Algebraic Information Effects
Chao-Hong Chen
Indiana University, USA
Date: August 2021; Advisor: Amr Sabry
URL: https://tinyurl.com/3a9tsrpy
From the informational perspective, programs that are usually considered as pure have effects, for example, the simply typed lambda calculus is considered as a pure language. However, β–reduction does not preserve information and embodies information effects. To capture the idea about pure programs in the informational sense, a new model of computation — reversible computation was proposed. This work focuses on type-theoretic approaches for reversible effect handling. The main idea of this work is inspired by compact closed categories. Compact closed categories are categories equipped with a dual object for every object. They are well-established as models of linear logic, concurrency, and quantum computing. This work gives computational interpretations of compact closed categories for conventional product and sum types, where a negative type represents a computational effect that “reverses execution flow” and a fractional type represents a computational effect that “allocates/deallocates space”.

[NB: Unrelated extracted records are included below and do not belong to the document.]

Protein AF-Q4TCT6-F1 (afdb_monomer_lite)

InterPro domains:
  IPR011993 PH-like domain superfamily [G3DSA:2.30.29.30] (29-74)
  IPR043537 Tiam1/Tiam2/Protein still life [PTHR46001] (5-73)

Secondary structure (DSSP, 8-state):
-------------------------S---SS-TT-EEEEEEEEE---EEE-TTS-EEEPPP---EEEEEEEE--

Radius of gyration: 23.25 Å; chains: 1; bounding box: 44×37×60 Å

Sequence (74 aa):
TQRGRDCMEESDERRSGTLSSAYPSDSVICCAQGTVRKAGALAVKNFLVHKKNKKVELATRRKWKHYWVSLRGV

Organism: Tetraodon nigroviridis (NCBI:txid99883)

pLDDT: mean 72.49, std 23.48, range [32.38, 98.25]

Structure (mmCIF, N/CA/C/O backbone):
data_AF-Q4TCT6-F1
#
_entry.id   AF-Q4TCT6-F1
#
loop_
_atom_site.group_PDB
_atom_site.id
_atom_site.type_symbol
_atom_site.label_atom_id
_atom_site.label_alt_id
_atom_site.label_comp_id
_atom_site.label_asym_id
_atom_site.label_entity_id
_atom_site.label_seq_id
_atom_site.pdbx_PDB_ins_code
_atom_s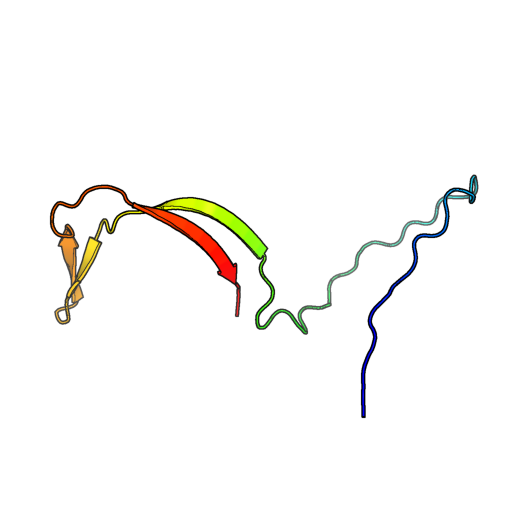ite.Cartn_x
_atom_site.Cartn_y
_atom_site.Cartn_z
_atom_site.occupancy
_atom_site.B_iso_or_equiv
_atom_site.auth_seq_id
_atom_site.auth_comp_id
_atom_site.auth_asym_id
_atom_site.auth_atom_id
_atom_site.pdbx_PDB_model_num
ATOM 1 N N . THR A 1 1 ? 18.130 -31.535 -21.669 1.00 32.81 1 THR A N 1
ATOM 2 C CA . THR A 1 1 ? 18.381 -30.764 -20.431 1.00 32.81 1 THR A CA 1
ATOM 3 C C . THR A 1 1 ? 18.870 -29.380 -20.822 1.00 32.81 1 THR A C 1
ATOM 5 O O . THR A 1 1 ? 19.791 -29.299 -21.617 1.00 32.81 1 THR A O 1
ATOM 8 N N . GLN A 1 2 ? 18.193 -28.319 -20.376 1.00 40.00 2 GLN A N 1
ATOM 9 C CA . GLN A 1 2 ? 18.391 -26.917 -20.790 1.00 40.00 2 GLN A CA 1
ATOM 10 C C . GLN A 1 2 ? 19.458 -26.225 -19.920 1.00 40.00 2 GLN A C 1
ATOM 12 O O . GLN A 1 2 ? 19.397 -26.382 -18.698 1.00 40.00 2 GLN A O 1
ATOM 17 N N . ARG A 1 3 ? 20.367 -25.416 -20.494 1.00 40.12 3 ARG A N 1
ATOM 18 C CA . ARG A 1 3 ? 21.060 -24.320 -19.776 1.00 40.12 3 ARG A CA 1
ATOM 19 C C . ARG A 1 3 ? 21.757 -23.329 -20.733 1.00 40.12 3 ARG A C 1
ATOM 21 O O . ARG A 1 3 ? 22.447 -23.765 -21.641 1.00 40.12 3 ARG A O 1
ATOM 28 N N . GLY A 1 4 ? 21.618 -22.031 -20.424 1.00 32.94 4 GLY A N 1
ATOM 29 C CA . GLY A 1 4 ? 22.315 -20.864 -21.015 1.00 32.94 4 GLY A CA 1
ATOM 30 C C . GLY A 1 4 ? 21.432 -20.150 -22.042 1.00 32.94 4 GLY A C 1
ATOM 31 O O . GLY A 1 4 ? 21.165 -20.733 -23.078 1.00 32.94 4 GLY A O 1
ATOM 32 N N . ARG A 1 5 ? 20.798 -18.985 -21.825 1.00 48.38 5 ARG A N 1
ATOM 33 C CA . ARG A 1 5 ? 21.246 -17.712 -21.222 1.00 48.38 5 ARG A CA 1
ATOM 34 C C . ARG A 1 5 ? 22.596 -17.242 -21.768 1.00 48.38 5 ARG A C 1
ATOM 36 O O . ARG A 1 5 ? 23.610 -17.564 -21.173 1.00 48.38 5 ARG A O 1
ATOM 43 N N . ASP A 1 6 ? 22.540 -16.536 -22.897 1.00 32.38 6 ASP A N 1
ATOM 44 C CA . ASP A 1 6 ? 23.045 -15.167 -23.080 1.00 32.38 6 ASP A CA 1
ATOM 45 C C . ASP A 1 6 ? 22.498 -14.634 -24.417 1.00 32.38 6 ASP A C 1
ATOM 47 O O . ASP A 1 6 ? 22.652 -15.278 -25.451 1.00 32.38 6 ASP A O 1
ATOM 51 N N . CYS A 1 7 ? 21.789 -13.502 -24.405 1.00 36.78 7 CYS A N 1
ATOM 52 C CA . CYS A 1 7 ? 21.384 -12.821 -25.637 1.00 36.78 7 CYS A CA 1
ATOM 53 C C . CYS A 1 7 ? 22.236 -11.560 -25.775 1.00 36.78 7 CYS A C 1
ATOM 55 O O . CYS A 1 7 ? 22.025 -10.568 -25.084 1.00 36.78 7 CYS A O 1
ATOM 57 N N . MET A 1 8 ? 23.230 -11.732 -26.639 1.00 34.03 8 MET A N 1
ATOM 58 C CA . MET A 1 8 ? 24.264 -10.841 -27.145 1.00 34.03 8 MET A CA 1
ATOM 59 C C . MET A 1 8 ? 23.765 -9.443 -27.539 1.00 34.03 8 MET A C 1
ATOM 61 O O . MET A 1 8 ? 22.721 -9.294 -28.172 1.00 34.03 8 MET A O 1
ATOM 65 N N . GLU A 1 9 ? 24.553 -8.433 -27.168 1.00 42.69 9 GLU A N 1
ATOM 66 C CA . GLU A 1 9 ? 24.532 -7.089 -27.745 1.00 42.69 9 GLU A CA 1
ATOM 67 C C . GLU A 1 9 ? 24.913 -7.162 -29.231 1.00 42.69 9 GLU A C 1
ATOM 69 O O . GLU A 1 9 ? 26.002 -7.636 -29.536 1.00 42.69 9 GLU A O 1
ATOM 74 N N . GLU A 1 10 ? 24.072 -6.665 -30.144 1.00 36.78 10 GLU A N 1
ATOM 75 C CA . GLU A 1 10 ? 24.527 -6.174 -31.454 1.00 36.78 10 GLU A CA 1
ATOM 76 C C . GLU A 1 10 ? 23.432 -5.361 -32.160 1.00 36.78 10 GLU A C 1
ATOM 78 O O . GLU A 1 10 ? 22.356 -5.886 -32.447 1.00 36.78 10 GLU A O 1
ATOM 83 N N . SER A 1 11 ? 23.724 -4.100 -32.495 1.00 37.59 11 SER A N 1
ATOM 84 C CA . SER A 1 11 ? 23.526 -3.513 -33.839 1.00 37.59 11 SER A CA 1
ATOM 85 C C . SER A 1 11 ? 23.254 -2.011 -33.769 1.00 37.59 11 SER A C 1
ATOM 87 O O . SER A 1 11 ? 22.121 -1.548 -33.901 1.00 37.59 11 SER A O 1
ATOM 89 N N . ASP A 1 12 ? 24.333 -1.249 -33.629 1.00 48.16 12 ASP A N 1
ATOM 90 C CA . ASP A 1 12 ? 24.398 0.178 -33.934 1.00 48.16 12 ASP A CA 1
ATOM 91 C C . ASP A 1 12 ? 24.967 0.324 -35.363 1.00 48.16 12 ASP A C 1
ATOM 93 O O . ASP A 1 12 ? 26.145 0.595 -35.520 1.00 48.16 12 ASP A O 1
ATOM 97 N N . GLU A 1 13 ? 24.191 0.013 -36.419 1.00 47.44 13 GLU A N 1
ATOM 98 C CA . GLU A 1 13 ? 24.534 0.359 -37.825 1.00 47.44 13 GLU A CA 1
ATOM 99 C C . GLU A 1 13 ? 23.420 0.027 -38.851 1.00 47.44 13 GLU A C 1
ATOM 101 O O . GLU A 1 13 ? 23.625 -0.708 -39.812 1.00 47.44 13 GLU A O 1
ATOM 106 N N . ARG A 1 14 ? 22.204 0.585 -38.719 1.00 46.38 14 ARG A N 1
ATOM 107 C CA . ARG A 1 14 ? 21.273 0.684 -39.874 1.00 46.38 14 ARG A CA 1
ATOM 108 C C . ARG A 1 14 ? 20.574 2.038 -39.928 1.00 46.38 14 ARG A C 1
ATOM 110 O O . ARG A 1 14 ? 19.423 2.204 -39.537 1.00 46.38 14 ARG A O 1
ATOM 117 N N . ARG A 1 15 ? 21.313 3.024 -40.440 1.00 44.97 15 ARG A N 1
ATOM 118 C CA . ARG A 1 15 ? 20.784 4.299 -40.935 1.00 44.97 15 ARG A CA 1
ATOM 119 C C . ARG A 1 15 ? 19.868 4.082 -42.149 1.00 44.97 15 ARG A C 1
ATOM 121 O O . ARG A 1 15 ? 20.226 3.359 -43.068 1.00 44.97 15 ARG A O 1
ATOM 128 N N . SER A 1 16 ? 18.820 4.908 -42.190 1.00 48.69 16 SER A N 1
ATOM 129 C CA . SER A 1 16 ? 18.152 5.462 -43.381 1.00 48.69 16 SER A CA 1
ATOM 130 C C . SER A 1 16 ? 17.185 4.568 -44.171 1.00 48.69 16 SER A C 1
ATOM 132 O O . SER A 1 16 ? 17.593 3.624 -44.837 1.00 48.69 16 SER A O 1
ATOM 134 N N . GLY A 1 17 ? 15.906 4.968 -44.204 1.00 42.50 17 GLY A N 1
ATOM 135 C CA . GLY A 1 17 ? 14.976 4.574 -45.268 1.00 42.50 17 GLY A CA 1
ATOM 136 C C . GLY A 1 17 ? 13.520 4.370 -44.847 1.00 42.50 17 GLY A C 1
ATOM 137 O O . GLY A 1 17 ? 13.140 3.281 -44.449 1.00 42.50 17 GLY A O 1
ATOM 138 N N . THR A 1 18 ? 12.704 5.399 -45.087 1.00 49.03 18 THR A N 1
ATOM 139 C CA . THR A 1 18 ? 11.328 5.274 -45.607 1.00 49.03 18 THR A CA 1
ATOM 140 C C . THR A 1 18 ? 10.197 4.875 -44.643 1.00 49.03 18 THR A C 1
ATOM 142 O O . THR A 1 18 ? 10.053 3.748 -44.187 1.00 49.03 18 THR A O 1
ATOM 145 N N . LEU A 1 19 ? 9.325 5.864 -44.438 1.00 51.97 19 LEU A N 1
ATOM 146 C CA . LEU A 1 19 ? 7.963 5.819 -43.909 1.00 51.97 19 LEU A CA 1
ATOM 147 C C . LEU A 1 19 ? 7.185 4.552 -44.315 1.00 51.97 19 LEU A C 1
ATOM 149 O O . LEU A 1 19 ? 6.942 4.334 -45.500 1.00 51.97 19 LEU A O 1
ATOM 153 N N . SER A 1 20 ? 6.665 3.803 -43.341 1.00 42.94 20 SER A N 1
ATOM 154 C CA . SER A 1 20 ? 5.404 3.084 -43.534 1.00 42.94 20 SER A CA 1
ATOM 155 C C . SER A 1 20 ? 4.636 2.973 -42.223 1.00 42.94 20 SER A C 1
ATOM 157 O O . SER A 1 20 ? 5.055 2.332 -41.262 1.00 42.94 20 SER A O 1
ATOM 159 N N . SER A 1 21 ? 3.509 3.676 -42.217 1.00 55.47 21 SER A N 1
ATOM 160 C CA . SER A 1 21 ? 2.441 3.622 -41.234 1.00 55.47 21 SER A CA 1
ATOM 161 C C . SER A 1 21 ? 1.899 2.200 -41.111 1.00 55.47 21 SER A C 1
ATOM 163 O O . SER A 1 21 ? 1.356 1.655 -42.068 1.00 55.47 21 SER A O 1
ATOM 165 N N . ALA A 1 22 ? 1.973 1.632 -39.914 1.00 57.66 22 ALA A N 1
ATOM 166 C CA . ALA A 1 22 ? 1.021 0.627 -39.479 1.00 57.66 22 ALA A CA 1
ATOM 167 C C . ALA A 1 22 ? 0.752 0.875 -37.995 1.00 57.66 22 ALA A C 1
ATOM 169 O O . ALA A 1 22 ? 1.631 0.721 -37.150 1.00 57.66 22 ALA A O 1
ATOM 170 N N . TYR A 1 23 ? -0.465 1.343 -37.717 1.00 52.56 23 TYR A N 1
ATOM 171 C CA . TYR A 1 23 ? -1.120 1.290 -36.413 1.00 52.56 23 TYR A CA 1
ATOM 172 C C . TYR A 1 23 ? -0.626 0.085 -35.588 1.00 52.56 23 TYR A C 1
ATOM 174 O O . TYR A 1 23 ? -0.640 -1.030 -36.115 1.00 52.56 23 TYR A O 1
ATOM 182 N N . PRO A 1 24 ? -0.292 0.224 -34.293 1.00 56.91 24 PRO A N 1
ATOM 183 C CA . PRO A 1 24 ? -0.396 -0.912 -33.393 1.00 56.91 24 PRO A CA 1
ATOM 184 C C . PRO A 1 24 ? -1.892 -1.205 -33.218 1.00 56.91 24 PRO A C 1
ATOM 186 O O . PRO A 1 24 ? -2.541 -0.711 -32.301 1.00 56.91 24 PRO A O 1
ATOM 189 N N . SER A 1 25 ? -2.459 -1.933 -34.179 1.00 56.12 25 SER A N 1
ATOM 190 C CA . SER A 1 25 ? -3.802 -2.487 -34.100 1.00 56.12 25 SER A CA 1
ATOM 191 C C . SER A 1 25 ? -3.875 -3.405 -32.884 1.00 56.12 25 SER A C 1
ATOM 193 O O . SER A 1 25 ? -3.022 -4.274 -32.699 1.00 56.12 25 SER A O 1
ATOM 195 N N . ASP A 1 26 ? -4.879 -3.164 -32.044 1.00 63.66 26 ASP A N 1
ATOM 196 C CA . ASP A 1 26 ? -5.254 -3.987 -30.902 1.00 63.66 26 ASP A CA 1
ATOM 197 C C . ASP A 1 26 ? -5.149 -5.482 -31.214 1.00 63.66 26 ASP A C 1
ATOM 199 O O . ASP A 1 26 ? -5.869 -5.971 -32.076 1.00 63.66 26 ASP A O 1
ATOM 203 N N . SER A 1 27 ? -4.285 -6.194 -30.484 1.00 58.66 27 SER A N 1
ATOM 204 C CA . SER A 1 27 ? -4.608 -7.455 -29.795 1.00 58.66 27 SER A CA 1
ATOM 205 C C . SER A 1 27 ? -3.349 -8.279 -29.514 1.00 58.66 27 SER A C 1
ATOM 207 O O . SER A 1 27 ? -2.962 -9.134 -30.303 1.00 58.66 27 SER A O 1
ATOM 209 N N . VAL A 1 28 ? -2.773 -8.114 -28.322 1.00 54.38 28 VAL A N 1
ATOM 210 C CA . VAL A 1 28 ? -2.172 -9.254 -27.611 1.00 54.38 28 VAL A CA 1
ATOM 211 C C . VAL A 1 28 ? -2.569 -9.166 -26.135 1.00 54.38 28 VAL A C 1
ATOM 213 O O . VAL A 1 28 ? -1.745 -9.043 -25.234 1.00 54.38 28 VAL A O 1
ATOM 216 N N . ILE A 1 29 ? -3.879 -9.215 -25.867 1.00 57.19 29 ILE A N 1
ATOM 217 C CA . ILE A 1 29 ? -4.399 -9.597 -24.544 1.00 57.19 29 ILE A CA 1
ATOM 218 C C . ILE A 1 29 ? -4.251 -11.121 -24.444 1.00 57.19 29 ILE A C 1
ATOM 220 O O . ILE A 1 29 ? -5.214 -11.873 -24.516 1.00 57.19 29 ILE A O 1
ATOM 224 N N . CYS A 1 30 ? -3.013 -11.596 -24.391 1.00 53.72 30 CYS A N 1
ATOM 225 C CA . CYS A 1 30 ? -2.684 -12.994 -24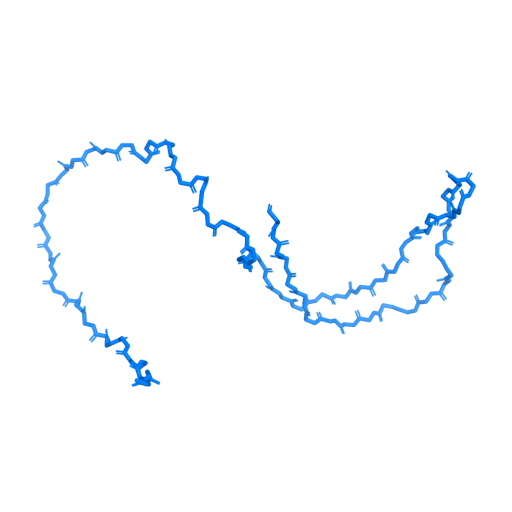.159 1.00 53.72 30 CYS A CA 1
ATOM 226 C C . CYS A 1 30 ? -1.233 -13.017 -23.664 1.00 53.72 30 CYS A C 1
ATOM 228 O O . CYS A 1 30 ? -0.362 -12.512 -24.362 1.00 53.72 30 CYS A O 1
ATOM 230 N N . CYS A 1 31 ? -0.994 -13.549 -22.456 1.00 55.00 31 CYS A N 1
ATOM 231 C CA . CYS A 1 31 ? 0.291 -13.638 -21.720 1.00 55.00 31 CYS A CA 1
ATOM 232 C C . CYS A 1 31 ? 0.576 -12.598 -20.607 1.00 55.00 31 CYS A C 1
ATOM 234 O O . CYS A 1 31 ? 1.718 -12.486 -20.168 1.00 55.00 31 CYS A O 1
ATOM 236 N N . ALA A 1 32 ? -0.416 -11.877 -20.071 1.00 57.72 32 ALA A N 1
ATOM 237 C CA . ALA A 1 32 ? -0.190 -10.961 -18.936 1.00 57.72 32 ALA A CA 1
Protein AF-A0A2A6BY30-F1 (afdb_monomer_lite)

InterPro domains:
  IPR001320 Ionotropic glutamate receptor, C-terminal [PF00060] (254-496)
  IPR014044 CAP domain [PF00188] (593-702)
  IPR014044 CAP domain [SM00198] (586-741)
  IPR019594 Ionotropic glutamate receptor, L-glutamate and glycine-binding domain [PF10613] (104-178)
  IPR019594 Ionotropic glutamate receptor, L-glutamate and glycine-binding domain [SM00918] (111-172)
  IPR035940 CAP superfamily [G3DSA:3.40.33.10] (583-754)
  IPR035940 CAP superfamily [SSF55797] (573-708)
  IPR052192 Ionotropic receptor [PTHR42643] (30-524)

Sequence (761 aa):
MLQLISVLFLLLIIASQLHGQQTIESLLSSLPTVSSSVQAENMTDMIIDLDHVLASVNKTEPVDSTIVPPPKTGFGDRPYMHAINNNYKKEDLLNRTLRLVIPKIEPPYVNYVNFSNSEVVRRGYGPGVVIEILKELSRRLNLTYEMIPYREGQWGSLENGNWSGAFGMMYRKEADILGGGAIMKSPEKFSDNTWLIVTAPFTWEVSISLEELVDERPTGRKDVDKQCMATHSNLDCASGVILYIFVRILIYANEHQFSMIQSVWIFYSVTLQQRGPVQPRSWTCRVLLSLWWMGSLTLWGTFTGALIALFAINKTTMPFYNVNQLLKLIQNGHWQIVMDGTTMTRTNMIKDSGGQTYKDLWYEMSVNRKVVYVQGTAIGVEYILTNANYVLFGPEDTIKYWVAADCRLKKINEGILPTYLSIPFAKNSEYSTYASNLIRELAERGFVEKWIRDYISFMAITNGNNKQCNTTNTASSKYLDLNKSQGAFWVLISGFVFAVTLFVMEILYNGIRTLFEFYKETILTRPVKRCEEKSMELRFSQKINRVMSNEPEVMSSLPRLFLILILSPVLSSFDESYVKREISVDLPHQIISYYNLLRDLHDSPPVIIDQELSGSALSWARHLSMTSNEDKCLYHSRLGGENIYFAWSTWGYNELEFARAAIRAFYEEIKFYNYSQPGLNLPAAHFTNMIWRNCEKIGIGVFHMNYTSSHGACKVKGTIDRPAMGYMLVVHQWPPSNIISPIEFERNVRPPKRSYSFEMR

Foldseek 3Di:
DVVVVVVVVVVVVVVVVDPDPPVVVVVVVPDDPDDDDDDDDDDPDDDPPPVVVVVVVPPPDDDPPPCPDPVPPDPPDDPAAPDQPPPDDLVVQADEEFEEEALAQFPQAAPDDDQDPVVCVVVVAGRHLLVVLVVVVCVSRVYHYDYDDFDPSFPFDQDPNATDGPVNCLQVVVGFWYRGWDWDDGCPPVPDWFNWFWFDKFFWWKKFQVLDPPLPPPPVPPPPVVVVVVVVLVVLLVQLVVLQVVQVVCVVVVWDHDDSVLSSVCLVCLLVVHDRPDAIDDPVSVVSSVVSNVVSVVVVVVVVVVVVVVLLDRDSDDCDQDLLSVLVCLVVVQAAEEEAPSDCVVLVCLCPDPDPSSVSVNCSCPVVVRYDHDNDVVVVLVVSNVDPRYMYTDGPLSLLLVCQLDVSMDIRPDTDDIITTTIGGRIPDSCSSVSSVSSSVCVSVCVSVVSSVSNSVVNSVVSVVPPRSDPDDDPPVSDCDCVNVVVVVVVVVVVVVVVVVVVVVVVVVVVVVVVVVVVVCVVVPDDPDDDDPDDPVVVVVVVVVVVVPDDDDDDDDDDPVVCCVPVVVVVVPDDDDDDDPDDPPCLVVLLLVLLQVVLVLFVAHRAAADAVQQVVQQVVLVCLVPDADQPDSDDDDPQALKDKDKDKALVDDDSNRVSCVRSCCLQVLVVVDDLVQFFDDPSNNSNQSSNFRPWHYKHKHKDKDWAQPQRHPVRDDHHVVGTMIMMMIMMHTPPHTRDGDSVSRNVGGGDGPDDDDPDDD

Secondary structure (DSSP, 8-state):
-HHHHHHHHHHHHHHHH---TTHHHHHHTT-----------S--SS---HHHHHHHHS-----------S--------TTS--------GGGGSS-EEEEE-----TTT-S-S---HHHHHHHSS-S-HHHHHHHHHHHHHT-EEEEE--SS-----EETTEE-HHHHHHHTTS-SEE-S-EEE--GGG-TTT--EEEEEEE-EEEEEE-TT-----S----SHHHHHHHHHHHHHHHHHHHHHHHHHHGGGGT-----HHHHHHHHHHHHTTPPPS----SHHHHHHHHHHHHHHHHHHHHHHHHHHHHHH------S-SSHHHHHHHHHTTS-EEEEETT-THHHHHHHT--SHHHHHHHHHHHTS--EEEESSHHHHHHHHHHSTTEEEEEEHHHHHHHHHH-TTEEEEEEES--EEEEEEB-TT-TTHHHHHHHHHHHHHTTHHHHHHHHHHHHHHHHTT--S---SS---------HHHHHHHHHHHHHHHHHHHHHHHHHHHHHHHHHHHHHHHHHHHT-----S--SSSHHHHHHHHHHHTTS-------S-HHHHHHHHTTTTT------------TTHHHHHHHHHHHHHHTTTPPPPEE-HHHHHHHHHHHHHHHH---SS-S----TTSSEEEEEEEESS---HHHHHHHHHHHHHGGGGG--TTS-S--GGGHHHHHHT-TT--EEEEEEEEEEESS-BGGGTB---SSSPEEEEEEEEEEES-S--S-HHHHHHH-PPPSS-------

Radius of gyration: 52.26 Å; chains: 1; bounding box: 102×67×150 Å

Organism: Pristionchus pacificus (NCBI:txid54126)

pLDDT: mean 70.7, std 21.25, range [24.23, 96.56]

Structure (mmCIF, N/CA/C/O backbone):
data_AF-A0A2A6BY30-F1
#
_entry.id   AF-A0A2A6BY30-F1
#
loop_
_atom_site.group_PDB
_atom_site.id
_atom_site.type_symbol
_atom_site.label_atom_id
_atom_site.label_alt_id
_atom_site.label_comp_id
_atom_site.label_asym_id
_atom_site.label_entity_id
_atom_site.label_seq_id
_atom_site.pdbx_PDB_ins_code
_atom_site.Cartn_x
_atom_site.Cartn_y
_atom_site.Cartn_z
_atom_site.occupancy
_atom_site.B_iso_or_equiv
_atom_site.auth_seq_id
_atom_site.auth_comp_id
_atom_site.auth_asym_id
_atom_site.auth_atom_id
_atom_site.pdbx_PDB_model_num
ATOM 1 N N . MET A 1 1 ? 30.949 18.738 -5.138 1.00 33.25 1 MET A N 1
ATOM 2 C CA . MET A 1 1 ? 31.839 17.675 -5.672 1.00 33.25 1 MET A CA 1
ATOM 3 C C . MET A 1 1 ? 31.997 17.718 -7.191 1.00 33.25 1 MET A C 1
ATOM 5 O O . MET A 1 1 ? 33.119 17.904 -7.631 1.00 33.25 1 MET A O 1
ATOM 9 N N . LEU A 1 2 ? 30.933 17.629 -8.002 1.00 33.72 2 LEU A N 1
ATOM 10 C CA . LEU A 1 2 ? 31.044 17.678 -9.478 1.00 33.72 2 LEU A CA 1
ATOM 11 C C . LEU A 1 2 ? 31.686 18.970 -10.030 1.00 33.72 2 LEU A C 1
ATOM 13 O O . LEU A 1 2 ? 32.495 18.893 -10.947 1.00 33.72 2 LEU A O 1
ATOM 17 N N . GLN A 1 3 ? 31.428 20.131 -9.417 1.00 34.69 3 GLN A N 1
ATOM 18 C CA . GLN A 1 3 ? 32.106 21.389 -9.779 1.00 34.69 3 GLN A CA 1
ATOM 19 C C . GLN A 1 3 ? 33.603 21.408 -9.408 1.00 34.69 3 GLN A C 1
ATOM 21 O O . GLN A 1 3 ? 34.427 21.972 -10.124 1.00 34.69 3 GLN A O 1
ATOM 26 N N . LEU A 1 4 ? 33.976 20.736 -8.316 1.00 36.81 4 LEU A N 1
ATOM 27 C CA . LEU A 1 4 ? 35.372 20.580 -7.891 1.00 36.81 4 LEU A CA 1
ATOM 28 C C . LEU A 1 4 ? 36.141 19.673 -8.859 1.00 36.81 4 LEU A C 1
ATOM 30 O O . LEU A 1 4 ? 37.288 19.953 -9.190 1.00 36.81 4 LEU A O 1
ATOM 34 N N . ILE A 1 5 ? 35.472 18.638 -9.374 1.00 47.06 5 ILE A N 1
ATOM 35 C CA . ILE A 1 5 ? 36.014 17.743 -10.398 1.00 47.06 5 ILE A CA 1
ATOM 36 C C . ILE A 1 5 ? 36.210 18.499 -11.716 1.00 47.06 5 ILE A C 1
ATOM 38 O O . ILE A 1 5 ? 37.262 18.344 -12.323 1.00 47.06 5 ILE A O 1
ATOM 42 N N . SER A 1 6 ? 35.283 19.375 -12.127 1.00 41.75 6 SER A N 1
ATOM 43 C CA . SER A 1 6 ? 35.460 20.190 -13.342 1.00 41.75 6 SER A CA 1
ATOM 44 C C . SER A 1 6 ? 36.597 21.213 -13.237 1.00 41.75 6 SER A C 1
ATOM 46 O O . SER A 1 6 ? 37.291 21.443 -14.224 1.00 41.75 6 SER A O 1
ATOM 48 N N . VAL A 1 7 ? 36.840 21.786 -12.050 1.00 51.97 7 VAL A N 1
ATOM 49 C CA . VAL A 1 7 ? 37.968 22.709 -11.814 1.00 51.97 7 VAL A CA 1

Domain-Specific Languages for Ad Hoc Data Processing
Jonathan Dilorenzo
Cornell University, USA
Date: December 2020; Advisor: John Nathan Foster
URL: https://tinyurl.com/2p88kunn
Ad hoc data is everywhere. There are many data formats in use, which, due to the specificity of their domain, lack the processing tools that we otherwise take for granted. We call such data formats, and the data that they represent, ad hoc. Ad hoc data is usually stored in file systems and can be organized into larger structures that we call filestores, collections of files and folders along with the properties between them. This dissertation supports the usage of ad hoc filestores. We design domain-specific languages for processing filestores with increasingly complex requirements, building on previous work on PADS and Forest. These existing systems accept declarative specifications of ad hoc data formats, as single files and filestores respectively. From these specifications, they generate tools for loading, storing, and validating the data. Unfortunately, Forest does not adequately deal with large filestores, or cost control in general. Nor does it offer support for correctly managing concurrent operations, which are common in file systems. This dissertation offers solutions to these problems. We first introduce Incremental Forest, a domain-specific language and system that enables incremental processing of filestores. This language offers a new mechanism, a delay construct, for explicitly controlling the costs of loading and storing in filestores. Incremental Forest comes with a customizable cost model, which guarantees that a wide class of costs monotonically decrease as delays increase. Our next system, Transactional Forest, removes the delays from Incremental Forest, opting to use a new interface language and abstraction, which offer automatic incrementality. Additionally, Transactional Forest leverages this abstraction, a zipper, to provide simple, provably correct serializable transactions using optimistic concurrency control. Finally, the Zipper File System goes beyond designing a domain-specific language, targeting the file system itself to provide deeper control with respect to other users. The Zipper File System uses the ideas from Transactional Forest to provide serializable transactions in a zipper-based file system. There is a translation from POSIX that theoretically allows standard applications to be run without modification. Taken together, these systems use domain-specific languages to enable users to efficiently and correctly manage ad hoc filestores in concurrent settings.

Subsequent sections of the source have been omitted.